First, with Congress embroiled in election year politics and a disagreement over when to fill the Supreme Court vacancy, the odds of the CARES2 legislation getting passed before November 3rd have dropped considerably. Morgan Stanley public policy strategist Michael Zezas thinks it's just a 33% chance at this point. Second is COVID-19 and the looming arrival of a second wave. Until we know exactly what it looks like, further lockdowns remain a real possibility. Third, real long term interest rates appear to have bottomed as the Fed formally tells us asset purchases won't increase from here. And finally, we have the election itself.
The good news is that investors have started to discount these very visible concerns via lower prices and higher financial market volatility. Options markets are pricing in higher risks than normal around the U.S. election, but nothing like we actually experienced in 2016. That doesn't seem right, given the uncertainty around the election outcome and the process itself. As a result, I expect volatility to remain high for the next 4-6 weeks, creating what is likely to be a difficult trading environment with a wide band for the major averages.
Looking beyond the near term, I think three of the aforementioned risks are likely to be resolved positively by the end of the year, or shortly thereafter.

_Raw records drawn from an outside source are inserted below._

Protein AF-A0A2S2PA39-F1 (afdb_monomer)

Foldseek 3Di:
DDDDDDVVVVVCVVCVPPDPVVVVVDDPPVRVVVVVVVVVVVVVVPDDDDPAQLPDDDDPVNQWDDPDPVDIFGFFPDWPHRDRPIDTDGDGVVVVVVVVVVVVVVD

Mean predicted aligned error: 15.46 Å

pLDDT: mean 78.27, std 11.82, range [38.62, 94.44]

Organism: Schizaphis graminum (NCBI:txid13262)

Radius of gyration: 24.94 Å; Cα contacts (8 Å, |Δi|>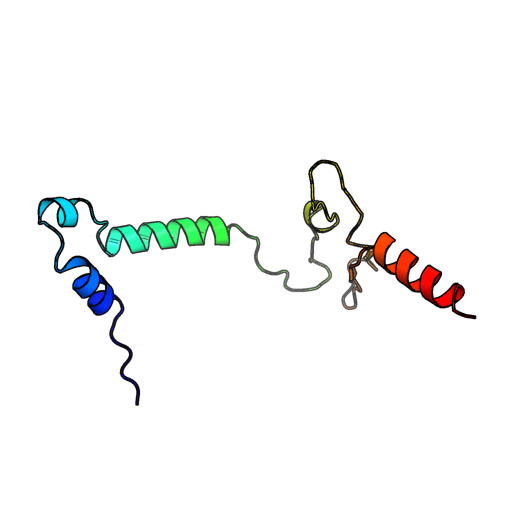4): 69; chains: 1; bounding box: 69×52×50 Å

Sequence (107 aa):
LETMEPTSTVINECVIDLSQAAKGIIQSSQTLKKTVRRQRKIIQAIPDAPKDLILLQIPESYKIFSPSKDIEEQFLLADSGPENDRILIFGRQKKLRYFISFKNMVW

Secondary structure (DSSP, 8-state):
------HHHHHHHHTTTS-HHHHHHSPPHHHHHHHHHHHHHHHTTSPPPPSSSSS----HHHHEEEEETTEEEE-EEEE--SSTT--EEE--HHHHHHHHHHHTT--

Solvent-accessible surface area (backbone atoms only — not comparable to full-atom values): 6705 Å² total; per-residue (Å²): 135,84,80,78,75,58,70,67,58,59,53,50,59,78,50,62,86,51,53,72,71,56,55,72,69,51,73,50,73,67,55,49,51,50,51,52,50,52,52,49,50,62,57,60,66,51,76,76,79,58,93,47,54,50,71,53,77,82,57,71,80,72,36,43,47,61,94,47,99,89,44,76,42,65,20,54,74,45,70,73,49,71,34,88,82,50,48,75,41,74,49,53,65,68,61,54,48,53,54,52,53,53,62,66,68,77,111

Structure (mmCIF, N/CA/C/O backbone):
data_AF-A0A2S2PA39-F1
#
_entry.id   AF-A0A2S2PA39-F1
#
loop_
_atom_site.group_PDB
_atom_site.id
_atom_site.type_symbol
_atom_site.label_atom_id
_atom_site.label_alt_id
_atom_site.label_comp_id
_atom_site.label_asym_id
_atom_site.label_entity_id
_atom_site.label_seq_id
_atom_site.pdbx_PDB_ins_code
_atom_site.Cartn_x
_atom_site.Cartn_y
_atom_site.Cartn_z
_atom_site.occupancy
_atom_site.B_iso_or_equiv
_atom_site.auth_seq_id
_atom_site.auth_comp_id
_atom_site.auth_asym_id
_atom_site.auth_atom_id
_atom_site.pdbx_PDB_model_num
ATOM 1 N N . LEU A 1 1 ? -1.556 -30.928 22.548 1.00 38.62 1 LEU A N 1
ATOM 2 C CA . LEU A 1 1 ? -2.766 -30.772 21.713 1.00 38.62 1 LEU A CA 1
ATOM 3 C C . LEU A 1 1 ? -3.596 -29.683 22.367 1.00 38.62 1 LEU A C 1
ATOM 5 O O . LEU A 1 1 ? -4.284 -29.968 23.334 1.00 38.62 1 LEU A O 1
ATOM 9 N N . GLU A 1 2 ? -3.425 -28.433 21.941 1.00 44.22 2 GLU A N 1
ATOM 10 C CA . GLU A 1 2 ? -4.295 -27.344 22.393 1.00 44.22 2 GLU A CA 1
ATOM 11 C C . GLU A 1 2 ? -5.600 -27.427 21.608 1.00 44.22 2 GLU A C 1
ATOM 13 O O . GLU A 1 2 ? -5.622 -27.292 20.383 1.00 44.22 2 GLU A O 1
ATOM 18 N N . THR A 1 3 ? -6.690 -27.714 22.307 1.00 54.19 3 THR A N 1
ATOM 19 C CA . THR A 1 3 ? -8.034 -27.642 21.745 1.00 54.19 3 THR A CA 1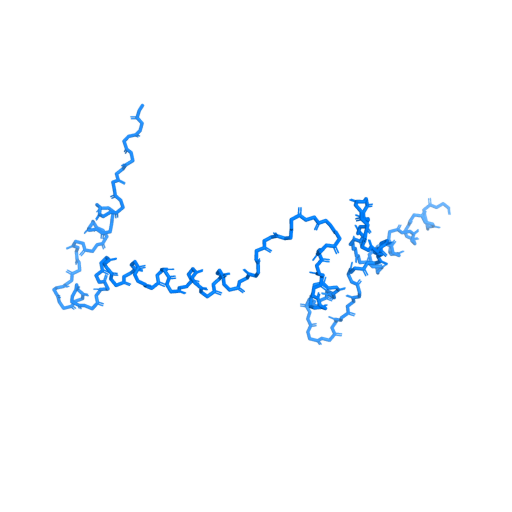
ATOM 20 C C . THR A 1 3 ? -8.384 -26.163 21.619 1.00 54.19 3 THR A C 1
ATOM 22 O O . THR A 1 3 ? -8.677 -25.511 22.616 1.00 54.19 3 THR A O 1
ATOM 25 N N . MET A 1 4 ? -8.315 -25.600 20.409 1.00 68.81 4 MET A N 1
ATOM 26 C CA . MET A 1 4 ? -8.845 -24.256 20.174 1.00 68.81 4 MET A CA 1
ATOM 27 C C . MET A 1 4 ? -10.361 -24.297 20.348 1.00 68.81 4 MET A C 1
ATOM 29 O O . MET A 1 4 ? -11.063 -24.930 19.555 1.00 68.81 4 MET A O 1
ATOM 33 N N . GLU A 1 5 ? -10.870 -23.627 21.377 1.00 64.56 5 GLU A N 1
ATOM 34 C CA . GLU A 1 5 ? -12.308 -23.490 21.540 1.00 64.56 5 GLU A CA 1
ATOM 35 C C . GLU A 1 5 ? -12.917 -22.746 20.341 1.00 64.56 5 GLU A C 1
ATOM 37 O O . GLU A 1 5 ? -12.352 -21.757 19.852 1.00 64.56 5 GLU A O 1
ATOM 42 N N . PRO A 1 6 ? -14.070 -23.206 19.826 1.00 76.75 6 PRO A N 1
ATOM 43 C CA . PRO A 1 6 ? -14.719 -22.541 18.713 1.00 76.75 6 PRO A CA 1
ATOM 44 C C . PRO A 1 6 ? -15.121 -21.121 19.125 1.00 76.75 6 PRO A C 1
ATOM 46 O O . PRO A 1 6 ? -15.644 -20.893 20.210 1.00 76.75 6 PRO A O 1
ATOM 49 N N . THR A 1 7 ? -14.931 -20.149 18.230 1.00 70.06 7 THR A N 1
ATOM 50 C CA . THR A 1 7 ? -15.158 -18.713 18.495 1.00 70.06 7 THR A CA 1
ATOM 51 C C . THR A 1 7 ? -16.566 -18.398 19.022 1.00 70.06 7 THR A C 1
ATOM 53 O O . THR A 1 7 ? -16.773 -17.389 19.687 1.00 70.06 7 THR A O 1
ATOM 56 N N . SER A 1 8 ? -17.548 -19.260 18.743 1.00 69.81 8 SER A N 1
ATOM 57 C CA . SER A 1 8 ? -18.897 -19.165 19.306 1.00 69.81 8 SER A CA 1
ATOM 58 C C . SER A 1 8 ? -18.933 -19.303 20.828 1.00 69.81 8 SER A C 1
ATOM 60 O O . SER A 1 8 ? -19.767 -18.659 21.454 1.00 69.81 8 SER A O 1
ATOM 62 N N . THR A 1 9 ? -18.053 -20.117 21.412 1.00 76.50 9 THR A N 1
ATOM 63 C CA . THR A 1 9 ? -17.967 -20.336 22.861 1.00 76.50 9 THR A CA 1
ATOM 64 C C . THR A 1 9 ? -17.496 -19.066 23.556 1.00 76.50 9 THR A C 1
ATOM 66 O O . THR A 1 9 ? -18.204 -18.556 24.416 1.00 76.50 9 THR A O 1
ATOM 69 N N . VAL A 1 10 ? -16.405 -18.469 23.064 1.00 77.00 10 VAL A N 1
ATOM 70 C CA . VAL A 1 10 ? -15.864 -17.195 23.569 1.00 77.00 10 VAL A CA 1
ATOM 71 C C . VAL A 1 10 ? -16.889 -16.067 23.458 1.00 77.00 10 VAL A C 1
ATOM 73 O O . VAL A 1 10 ? -17.100 -15.312 24.401 1.00 77.00 10 VAL A O 1
ATOM 76 N N . ILE A 1 11 ? -17.574 -15.957 22.312 1.00 75.62 11 ILE A N 1
ATOM 77 C CA . ILE A 1 11 ? -18.610 -14.933 22.130 1.00 75.62 11 ILE A CA 1
ATOM 78 C C . ILE A 1 11 ? -19.737 -15.130 23.148 1.00 75.62 11 ILE A C 1
ATOM 80 O O . ILE A 1 11 ? -20.143 -14.151 23.766 1.00 75.62 11 ILE A O 1
ATOM 84 N N . ASN A 1 12 ? -20.224 -16.363 23.325 1.00 77.50 12 ASN A N 1
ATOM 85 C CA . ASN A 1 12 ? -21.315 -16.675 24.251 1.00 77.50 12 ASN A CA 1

More specifically, additional fiscal stimulus is likely as both parties want to spend more but may not be able to come to terms before the election process is completed. Meanwhile, progress on a vaccine should become clear, and we will eventually have a conclusion to the election. The one risk I think will remain with us is that long-term interest rates are likely to rise further from here, particularly if those other risks fade and the recovery continues.
The bottom line is that the recent correction was inevitable, in my view, as all bull markets consolidate along the way, especially when the initial rally is so powerful. Timing such corrections is difficult and this time was no different. If you share our view that these near-term hurdles will be cleared by year-end, then the recovery can continue in 2021. This implies that stocks most levered to an ongoing recovery should be one's area of focus. They include consumer cyclicals and services, materials, industrials, and financials, to name a few. Finally, we like high quality growth stocks once they have fully adjusted to the rise in long-term interest rates we expect.